Just, however, as we had got the gun run out the wind again freshened. The Intrepid, deep in the water though she was, showed that she had not lost her power of sailing. Though the pirates were straining every nerve, we once more drew ahead of them. The more the breeze increased the faster we left them astern, and by the time the sun had set we had got fully four miles ahead, but still by going aloft we could see them following, evidently hoping that we should be again becalmed, and that they might get up with us. During the night we continued our course for Timor. At the usual hour the watch below turned in, though the captain remained on deck, and a sharp look-out was kept astern. However, as long as the breeze continued we had no fear of being overtaken.
It was my morning watch. As soon as it was daylight I went aloft, and saw the proas the same distance off that they had been at nightfall. I told Mr Griffiths when I came below.
“The rascals still expect to catch us,” he said, “but we must hope that they’ll be disappointed. However, we’re prepared for them.”
For some hours the breeze continued steady. Soon after noon it again fell, and our pursuers crept closer to us. It was somewhat exciting, and kept us all alive, though it did not spoil our appetites. The whole of the day they were in sight, but when the wind freshened up again in the evening we once more distanced them. The night passed as the former had done. We could not tell when we went below what moment we might be roused up to fight for our lives. I for one did not sleep the worse for that.
The breeze was pretty steady during the middle watch, and I was not on deck again till it was broad daylight. The second mate, who had been aloft, reported that the pirates were still in sight, but farther off than they were the day before, and the breeze now freshening, their hulls sank beneath the horizon, and we fully expected to see no more of them. We sighted Timor about three weeks after leaving Gely, and in the evening brought up in a small bay, with a town on its shore, called Cushbab. Our object was to obtain vegetables and buffalo meat.
The natives are Malays, and talk Portuguese. Nearly all those we met on shore carried creeses, or long, sharp knives, in their belt, which they use on the slightest provocation. Every boy we saw had a cock under his arm. The people seemed to spend all their time in cock-fighting. They are very fond of the birds, which are of enormous size; considerably larger than any English cocks. Being unable to obtain any buffaloes here, we got under way, and anchored in another bay some way to the west, where we obtained twelve animals.
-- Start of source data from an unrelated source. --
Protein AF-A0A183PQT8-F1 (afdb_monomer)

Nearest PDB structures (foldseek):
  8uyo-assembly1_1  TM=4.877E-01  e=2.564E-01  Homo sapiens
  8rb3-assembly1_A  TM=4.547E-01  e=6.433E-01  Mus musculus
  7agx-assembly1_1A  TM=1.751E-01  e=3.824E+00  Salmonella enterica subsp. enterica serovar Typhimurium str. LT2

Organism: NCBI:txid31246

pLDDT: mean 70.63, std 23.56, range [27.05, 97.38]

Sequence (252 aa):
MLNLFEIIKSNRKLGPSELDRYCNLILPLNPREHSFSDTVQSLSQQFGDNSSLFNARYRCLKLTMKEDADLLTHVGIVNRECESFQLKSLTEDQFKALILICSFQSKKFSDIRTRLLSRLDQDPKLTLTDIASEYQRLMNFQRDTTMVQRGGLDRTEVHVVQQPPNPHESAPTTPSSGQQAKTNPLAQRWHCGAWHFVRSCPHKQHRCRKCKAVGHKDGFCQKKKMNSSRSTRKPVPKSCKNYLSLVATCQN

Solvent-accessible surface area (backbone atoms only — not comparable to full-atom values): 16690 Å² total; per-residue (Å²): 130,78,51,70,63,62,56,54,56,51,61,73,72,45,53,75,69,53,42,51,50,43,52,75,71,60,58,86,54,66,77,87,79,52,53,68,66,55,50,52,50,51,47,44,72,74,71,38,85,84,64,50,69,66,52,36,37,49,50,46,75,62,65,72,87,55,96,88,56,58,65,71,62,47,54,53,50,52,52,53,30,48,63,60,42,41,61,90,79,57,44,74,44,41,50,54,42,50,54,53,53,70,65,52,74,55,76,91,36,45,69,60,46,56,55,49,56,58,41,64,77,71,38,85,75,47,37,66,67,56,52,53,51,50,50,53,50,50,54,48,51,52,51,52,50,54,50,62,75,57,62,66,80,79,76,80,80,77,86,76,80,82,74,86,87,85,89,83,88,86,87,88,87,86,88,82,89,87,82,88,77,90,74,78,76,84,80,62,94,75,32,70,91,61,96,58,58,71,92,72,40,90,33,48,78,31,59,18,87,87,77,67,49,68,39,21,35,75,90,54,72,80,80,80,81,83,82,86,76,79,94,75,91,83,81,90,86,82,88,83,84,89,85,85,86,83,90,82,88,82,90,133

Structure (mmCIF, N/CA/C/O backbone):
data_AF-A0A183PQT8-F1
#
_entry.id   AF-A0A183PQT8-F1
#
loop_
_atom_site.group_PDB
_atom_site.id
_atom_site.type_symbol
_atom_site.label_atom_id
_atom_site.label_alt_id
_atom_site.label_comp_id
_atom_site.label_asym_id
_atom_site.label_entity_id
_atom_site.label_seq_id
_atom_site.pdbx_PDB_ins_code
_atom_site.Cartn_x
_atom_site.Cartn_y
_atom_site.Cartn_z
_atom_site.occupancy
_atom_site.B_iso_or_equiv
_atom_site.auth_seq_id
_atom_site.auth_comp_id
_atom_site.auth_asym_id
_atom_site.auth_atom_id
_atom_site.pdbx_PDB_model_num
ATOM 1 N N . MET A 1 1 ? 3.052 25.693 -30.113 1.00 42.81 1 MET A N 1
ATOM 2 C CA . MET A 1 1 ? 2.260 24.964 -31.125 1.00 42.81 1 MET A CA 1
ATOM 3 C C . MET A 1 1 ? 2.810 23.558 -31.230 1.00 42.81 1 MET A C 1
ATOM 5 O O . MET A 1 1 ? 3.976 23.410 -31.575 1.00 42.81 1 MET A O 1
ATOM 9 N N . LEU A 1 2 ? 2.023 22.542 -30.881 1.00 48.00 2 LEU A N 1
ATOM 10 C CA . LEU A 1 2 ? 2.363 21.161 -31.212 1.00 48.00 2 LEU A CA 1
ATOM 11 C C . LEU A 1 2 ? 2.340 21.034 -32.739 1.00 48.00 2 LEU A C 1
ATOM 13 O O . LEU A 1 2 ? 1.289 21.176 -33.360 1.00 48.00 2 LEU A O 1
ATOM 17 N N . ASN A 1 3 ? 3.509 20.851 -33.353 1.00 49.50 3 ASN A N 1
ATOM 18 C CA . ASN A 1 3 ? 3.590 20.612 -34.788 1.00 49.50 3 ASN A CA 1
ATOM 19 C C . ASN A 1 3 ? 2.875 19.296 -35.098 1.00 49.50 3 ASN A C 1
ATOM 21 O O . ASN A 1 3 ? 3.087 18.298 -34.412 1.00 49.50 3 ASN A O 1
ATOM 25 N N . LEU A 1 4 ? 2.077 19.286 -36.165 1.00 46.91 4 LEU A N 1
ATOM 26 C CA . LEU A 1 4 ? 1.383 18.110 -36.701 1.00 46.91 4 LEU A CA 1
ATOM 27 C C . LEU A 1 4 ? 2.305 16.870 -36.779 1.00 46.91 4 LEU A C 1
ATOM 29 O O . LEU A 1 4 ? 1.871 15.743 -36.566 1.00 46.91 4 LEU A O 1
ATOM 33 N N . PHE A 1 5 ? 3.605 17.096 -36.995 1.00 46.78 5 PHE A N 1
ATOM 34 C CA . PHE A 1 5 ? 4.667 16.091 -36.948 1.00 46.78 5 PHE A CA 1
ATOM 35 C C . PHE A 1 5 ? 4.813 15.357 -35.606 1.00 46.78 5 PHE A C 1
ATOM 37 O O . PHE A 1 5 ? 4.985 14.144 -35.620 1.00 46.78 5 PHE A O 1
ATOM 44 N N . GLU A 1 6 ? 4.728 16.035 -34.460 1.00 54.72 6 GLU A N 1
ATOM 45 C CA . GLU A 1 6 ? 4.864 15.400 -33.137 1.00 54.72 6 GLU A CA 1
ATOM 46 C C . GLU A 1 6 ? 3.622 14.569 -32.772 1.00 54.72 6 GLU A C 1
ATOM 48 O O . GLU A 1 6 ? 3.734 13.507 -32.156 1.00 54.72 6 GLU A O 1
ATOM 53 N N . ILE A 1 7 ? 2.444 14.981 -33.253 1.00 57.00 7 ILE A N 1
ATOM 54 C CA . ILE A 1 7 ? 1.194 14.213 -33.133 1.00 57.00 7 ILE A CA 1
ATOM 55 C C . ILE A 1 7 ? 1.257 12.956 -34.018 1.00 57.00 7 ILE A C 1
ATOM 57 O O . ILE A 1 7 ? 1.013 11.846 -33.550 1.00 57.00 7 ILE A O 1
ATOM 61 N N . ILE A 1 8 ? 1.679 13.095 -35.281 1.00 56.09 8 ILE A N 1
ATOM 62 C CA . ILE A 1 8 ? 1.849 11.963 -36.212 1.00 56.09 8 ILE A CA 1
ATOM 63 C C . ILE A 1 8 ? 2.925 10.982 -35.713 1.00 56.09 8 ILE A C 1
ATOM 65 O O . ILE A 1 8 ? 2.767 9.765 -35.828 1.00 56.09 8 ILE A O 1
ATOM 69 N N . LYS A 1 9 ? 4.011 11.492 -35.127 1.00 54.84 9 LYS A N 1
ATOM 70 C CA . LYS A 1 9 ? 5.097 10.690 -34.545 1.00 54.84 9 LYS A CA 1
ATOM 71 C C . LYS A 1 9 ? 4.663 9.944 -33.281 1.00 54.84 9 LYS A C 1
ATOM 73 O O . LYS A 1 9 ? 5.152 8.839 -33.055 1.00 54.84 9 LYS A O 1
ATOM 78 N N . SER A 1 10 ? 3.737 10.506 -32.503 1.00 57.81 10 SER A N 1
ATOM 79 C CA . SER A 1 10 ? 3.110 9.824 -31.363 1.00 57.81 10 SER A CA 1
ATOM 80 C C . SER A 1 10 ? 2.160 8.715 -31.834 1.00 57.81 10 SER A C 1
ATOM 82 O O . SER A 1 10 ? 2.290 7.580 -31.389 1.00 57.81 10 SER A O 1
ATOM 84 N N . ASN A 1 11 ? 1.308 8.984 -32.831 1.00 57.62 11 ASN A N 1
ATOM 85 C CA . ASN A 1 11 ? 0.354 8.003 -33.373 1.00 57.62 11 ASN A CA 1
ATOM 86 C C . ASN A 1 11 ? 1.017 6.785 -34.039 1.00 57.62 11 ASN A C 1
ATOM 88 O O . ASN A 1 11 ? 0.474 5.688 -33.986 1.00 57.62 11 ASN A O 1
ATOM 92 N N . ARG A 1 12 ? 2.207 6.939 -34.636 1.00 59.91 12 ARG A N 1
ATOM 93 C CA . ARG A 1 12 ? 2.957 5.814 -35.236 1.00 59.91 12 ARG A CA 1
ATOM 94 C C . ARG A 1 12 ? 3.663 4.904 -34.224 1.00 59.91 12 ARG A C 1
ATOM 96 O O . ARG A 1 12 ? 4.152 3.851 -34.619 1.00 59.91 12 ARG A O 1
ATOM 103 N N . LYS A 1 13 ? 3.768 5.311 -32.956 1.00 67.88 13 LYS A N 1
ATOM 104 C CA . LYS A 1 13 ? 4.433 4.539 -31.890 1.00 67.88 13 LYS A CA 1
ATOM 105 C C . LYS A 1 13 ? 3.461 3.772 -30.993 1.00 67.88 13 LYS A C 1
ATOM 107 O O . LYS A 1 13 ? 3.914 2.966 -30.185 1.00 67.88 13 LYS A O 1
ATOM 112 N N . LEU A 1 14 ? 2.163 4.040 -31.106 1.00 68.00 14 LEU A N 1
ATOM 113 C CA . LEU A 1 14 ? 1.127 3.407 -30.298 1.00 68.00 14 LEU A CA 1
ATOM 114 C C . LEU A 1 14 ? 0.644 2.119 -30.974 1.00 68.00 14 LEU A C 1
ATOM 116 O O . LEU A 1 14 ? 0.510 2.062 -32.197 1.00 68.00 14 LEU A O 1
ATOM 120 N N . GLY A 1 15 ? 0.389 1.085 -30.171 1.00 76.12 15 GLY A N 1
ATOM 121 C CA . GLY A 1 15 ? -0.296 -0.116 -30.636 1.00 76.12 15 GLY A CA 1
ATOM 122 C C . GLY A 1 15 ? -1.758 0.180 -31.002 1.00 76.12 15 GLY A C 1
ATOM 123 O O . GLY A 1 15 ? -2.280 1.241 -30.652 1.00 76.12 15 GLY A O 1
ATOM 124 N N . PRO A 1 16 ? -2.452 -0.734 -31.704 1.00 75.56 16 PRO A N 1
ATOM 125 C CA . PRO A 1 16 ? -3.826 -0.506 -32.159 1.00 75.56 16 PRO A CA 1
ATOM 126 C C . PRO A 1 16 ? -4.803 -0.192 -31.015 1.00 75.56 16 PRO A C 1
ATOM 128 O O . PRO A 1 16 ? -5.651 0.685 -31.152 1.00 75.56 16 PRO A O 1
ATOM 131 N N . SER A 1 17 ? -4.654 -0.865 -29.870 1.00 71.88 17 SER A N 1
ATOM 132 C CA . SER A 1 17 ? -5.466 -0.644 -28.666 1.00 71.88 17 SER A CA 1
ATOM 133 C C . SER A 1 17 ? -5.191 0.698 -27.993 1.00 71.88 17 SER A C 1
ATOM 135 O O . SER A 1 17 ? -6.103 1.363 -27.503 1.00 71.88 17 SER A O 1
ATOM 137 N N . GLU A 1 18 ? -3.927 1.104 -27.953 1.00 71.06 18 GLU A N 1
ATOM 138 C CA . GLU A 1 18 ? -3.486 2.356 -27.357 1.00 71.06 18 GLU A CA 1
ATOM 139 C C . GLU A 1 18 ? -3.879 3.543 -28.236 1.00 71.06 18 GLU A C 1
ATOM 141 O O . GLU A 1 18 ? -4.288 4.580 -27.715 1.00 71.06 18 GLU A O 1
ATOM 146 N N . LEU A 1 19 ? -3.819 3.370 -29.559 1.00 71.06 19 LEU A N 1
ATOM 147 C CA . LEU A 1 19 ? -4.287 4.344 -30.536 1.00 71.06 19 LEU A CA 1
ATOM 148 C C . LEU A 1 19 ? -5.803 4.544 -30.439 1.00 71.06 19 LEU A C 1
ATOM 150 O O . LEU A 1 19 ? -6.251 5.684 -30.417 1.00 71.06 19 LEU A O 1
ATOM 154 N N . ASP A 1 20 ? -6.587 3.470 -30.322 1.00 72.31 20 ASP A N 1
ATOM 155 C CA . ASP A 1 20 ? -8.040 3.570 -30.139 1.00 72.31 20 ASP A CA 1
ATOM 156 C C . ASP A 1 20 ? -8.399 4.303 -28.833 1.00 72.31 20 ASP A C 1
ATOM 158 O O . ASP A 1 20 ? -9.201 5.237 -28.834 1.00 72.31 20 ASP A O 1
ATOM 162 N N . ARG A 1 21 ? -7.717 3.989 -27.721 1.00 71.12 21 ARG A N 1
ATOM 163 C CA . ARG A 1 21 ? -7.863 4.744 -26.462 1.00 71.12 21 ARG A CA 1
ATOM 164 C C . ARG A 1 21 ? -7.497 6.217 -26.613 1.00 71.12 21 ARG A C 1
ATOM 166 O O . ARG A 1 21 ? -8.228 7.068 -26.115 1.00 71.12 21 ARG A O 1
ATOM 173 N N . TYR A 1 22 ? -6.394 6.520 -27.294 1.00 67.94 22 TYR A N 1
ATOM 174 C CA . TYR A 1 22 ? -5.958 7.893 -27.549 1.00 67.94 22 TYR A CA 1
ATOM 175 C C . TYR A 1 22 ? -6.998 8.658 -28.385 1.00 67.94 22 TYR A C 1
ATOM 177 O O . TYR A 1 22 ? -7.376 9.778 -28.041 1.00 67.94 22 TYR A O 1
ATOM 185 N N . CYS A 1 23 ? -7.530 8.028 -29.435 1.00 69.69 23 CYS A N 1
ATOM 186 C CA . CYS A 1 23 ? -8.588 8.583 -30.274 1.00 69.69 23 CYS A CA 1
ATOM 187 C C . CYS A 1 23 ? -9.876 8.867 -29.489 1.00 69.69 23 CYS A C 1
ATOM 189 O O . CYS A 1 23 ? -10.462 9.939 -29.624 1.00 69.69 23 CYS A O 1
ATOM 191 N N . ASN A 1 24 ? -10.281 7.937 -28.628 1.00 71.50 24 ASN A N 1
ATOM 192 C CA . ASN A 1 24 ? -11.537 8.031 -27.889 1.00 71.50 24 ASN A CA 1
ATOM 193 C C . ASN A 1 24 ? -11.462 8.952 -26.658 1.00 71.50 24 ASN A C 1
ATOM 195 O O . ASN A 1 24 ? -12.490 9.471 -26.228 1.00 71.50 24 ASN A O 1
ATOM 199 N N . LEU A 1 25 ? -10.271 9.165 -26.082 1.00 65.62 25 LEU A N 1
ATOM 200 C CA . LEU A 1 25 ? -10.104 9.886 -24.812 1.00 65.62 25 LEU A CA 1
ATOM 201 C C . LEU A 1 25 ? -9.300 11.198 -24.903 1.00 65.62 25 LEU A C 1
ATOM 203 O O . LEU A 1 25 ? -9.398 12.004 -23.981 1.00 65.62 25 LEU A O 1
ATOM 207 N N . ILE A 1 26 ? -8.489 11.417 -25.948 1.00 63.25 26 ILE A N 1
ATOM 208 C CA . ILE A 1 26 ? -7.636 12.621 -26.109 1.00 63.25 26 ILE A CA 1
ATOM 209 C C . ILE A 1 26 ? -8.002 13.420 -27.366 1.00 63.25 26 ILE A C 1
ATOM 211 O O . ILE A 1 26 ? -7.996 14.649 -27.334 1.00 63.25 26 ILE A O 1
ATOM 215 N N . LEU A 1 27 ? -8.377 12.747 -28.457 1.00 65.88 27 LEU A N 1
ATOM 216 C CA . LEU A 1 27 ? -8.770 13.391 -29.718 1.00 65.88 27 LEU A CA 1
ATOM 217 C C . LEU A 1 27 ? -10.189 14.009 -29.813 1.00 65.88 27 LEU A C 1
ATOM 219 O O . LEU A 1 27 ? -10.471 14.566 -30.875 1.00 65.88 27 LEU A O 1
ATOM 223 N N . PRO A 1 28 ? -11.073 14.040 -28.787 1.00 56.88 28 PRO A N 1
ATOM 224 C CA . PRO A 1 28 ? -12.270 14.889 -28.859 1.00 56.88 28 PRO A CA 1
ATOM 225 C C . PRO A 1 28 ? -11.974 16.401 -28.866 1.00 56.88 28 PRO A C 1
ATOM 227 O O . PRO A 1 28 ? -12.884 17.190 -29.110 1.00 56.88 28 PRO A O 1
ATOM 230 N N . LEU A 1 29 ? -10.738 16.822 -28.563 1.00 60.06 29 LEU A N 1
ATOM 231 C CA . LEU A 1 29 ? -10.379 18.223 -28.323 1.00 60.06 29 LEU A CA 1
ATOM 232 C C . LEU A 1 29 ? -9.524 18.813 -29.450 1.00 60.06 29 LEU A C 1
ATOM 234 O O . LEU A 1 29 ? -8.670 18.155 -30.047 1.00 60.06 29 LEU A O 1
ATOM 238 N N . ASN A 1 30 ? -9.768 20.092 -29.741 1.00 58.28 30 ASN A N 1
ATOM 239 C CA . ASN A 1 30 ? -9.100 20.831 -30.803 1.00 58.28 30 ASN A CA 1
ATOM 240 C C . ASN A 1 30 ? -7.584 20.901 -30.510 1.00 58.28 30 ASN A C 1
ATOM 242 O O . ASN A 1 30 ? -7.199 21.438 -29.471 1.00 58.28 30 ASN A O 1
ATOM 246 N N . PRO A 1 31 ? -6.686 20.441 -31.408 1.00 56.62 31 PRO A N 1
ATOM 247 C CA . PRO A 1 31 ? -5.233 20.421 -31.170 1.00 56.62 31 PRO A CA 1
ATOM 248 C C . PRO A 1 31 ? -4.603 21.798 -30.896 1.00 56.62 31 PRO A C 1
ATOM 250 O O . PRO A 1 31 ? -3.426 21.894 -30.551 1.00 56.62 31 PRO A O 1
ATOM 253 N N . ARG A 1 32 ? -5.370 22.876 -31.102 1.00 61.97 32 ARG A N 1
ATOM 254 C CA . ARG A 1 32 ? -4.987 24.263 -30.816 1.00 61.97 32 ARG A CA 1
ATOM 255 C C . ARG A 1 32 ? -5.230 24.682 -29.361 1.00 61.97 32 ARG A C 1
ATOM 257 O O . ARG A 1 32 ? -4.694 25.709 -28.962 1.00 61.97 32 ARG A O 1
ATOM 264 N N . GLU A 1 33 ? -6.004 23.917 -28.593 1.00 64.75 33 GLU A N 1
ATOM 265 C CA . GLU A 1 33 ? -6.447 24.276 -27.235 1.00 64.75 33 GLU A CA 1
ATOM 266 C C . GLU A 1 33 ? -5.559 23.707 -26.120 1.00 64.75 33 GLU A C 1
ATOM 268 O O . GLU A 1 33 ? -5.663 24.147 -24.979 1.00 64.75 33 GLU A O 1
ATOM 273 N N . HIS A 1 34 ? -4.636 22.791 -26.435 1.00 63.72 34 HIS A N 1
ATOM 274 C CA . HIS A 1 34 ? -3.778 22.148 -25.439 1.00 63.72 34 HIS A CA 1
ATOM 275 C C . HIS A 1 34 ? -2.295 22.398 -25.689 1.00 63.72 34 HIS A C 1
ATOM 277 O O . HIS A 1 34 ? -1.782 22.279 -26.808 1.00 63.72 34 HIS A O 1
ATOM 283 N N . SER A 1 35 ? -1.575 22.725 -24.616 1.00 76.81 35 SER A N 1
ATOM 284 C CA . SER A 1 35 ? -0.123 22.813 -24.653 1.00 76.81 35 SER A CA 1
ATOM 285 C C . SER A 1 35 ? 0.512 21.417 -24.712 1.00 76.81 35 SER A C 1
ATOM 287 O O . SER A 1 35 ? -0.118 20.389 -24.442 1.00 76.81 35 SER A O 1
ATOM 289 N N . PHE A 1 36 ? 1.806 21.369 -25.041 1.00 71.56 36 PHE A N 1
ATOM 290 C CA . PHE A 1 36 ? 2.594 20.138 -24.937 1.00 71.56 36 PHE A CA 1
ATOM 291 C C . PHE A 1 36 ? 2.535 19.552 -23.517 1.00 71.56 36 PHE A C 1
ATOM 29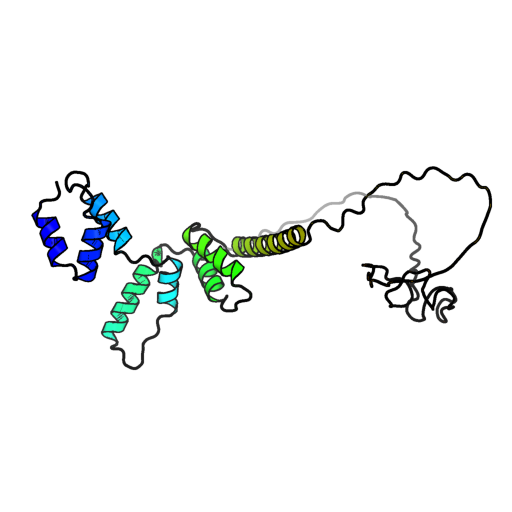3 O O . PHE A 1 36 ? 2.385 18.343 -23.366 1.00 71.56 36 PHE A O 1
ATOM 300 N N . SER A 1 37 ? 2.573 20.406 -22.487 1.00 75.88 37 SER A N 1
ATOM 301 C CA . SER A 1 37 ? 2.471 19.992 -21.083 1.00 75.88 37 SER A CA 1
ATOM 302 C C . SER A 1 37 ? 1.133 19.315 -20.788 1.00 75.88 37 SER A C 1
ATOM 304 O O . SER A 1 37 ? 1.116 18.230 -20.215 1.00 75.88 37 SER A O 1
ATOM 306 N N . ASP A 1 38 ? 0.024 19.900 -21.247 1.00 74.50 38 ASP A N 1
ATOM 307 C CA . ASP A 1 38 ? -1.323 19.350 -21.021 1.00 74.50 38 ASP A CA 1
ATOM 308 C C . ASP A 1 38 ? -1.506 18.010 -21.740 1.00 74.50 38 ASP A C 1
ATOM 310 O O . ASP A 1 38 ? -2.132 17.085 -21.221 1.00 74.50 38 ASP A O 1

At first they were very wild when we got them on board, but in a few hours became tame, and would eat out of our hands. They were destined, however, for the butcher’s knife. Some of the meat we ate fresh, but the larger quantity was salted down for sea stores. The unsalted meat kept for a very short time, and we had to throw a large piece overboard. The instant it reached the water up came two tiger sharks, which fought for it, seizing each other in the most ferocious manner possible, and struggling together, although there was enough for both of them.
After leaving Timor we steered along the south-east coast of Java, and then shaped a course across the Indian Ocean for the Cape of Good Hope. The wind was fair, the sea smooth, and I never remember enjoying a longer period of fine weather. In consequence of the light winds our passage was lengthened more than we had expected, and we were running short of provisions of all sorts. There were still two casks of bread left, each containing about four hundred-weight.
“Never mind,” observed the second mate, “we shall have enough to take us to the Cape.”
At length the first was finished, and we went below to get up the second. It was marked bread clearly enough, but when the carpenter knocked in the head, what was our dismay to find it full of new sails, it having been wrongly branded! The captain at once ordered a search to be made in the store-room for other provisions. The buffalo meat we had salted had long been exhausted, part of it having turned bad; and besides one cask of pork, which proved to be almost rancid, a couple of pounds of flour with a few other trifling articles, not a particle of food remained in the ship. Starvation stared us in the face.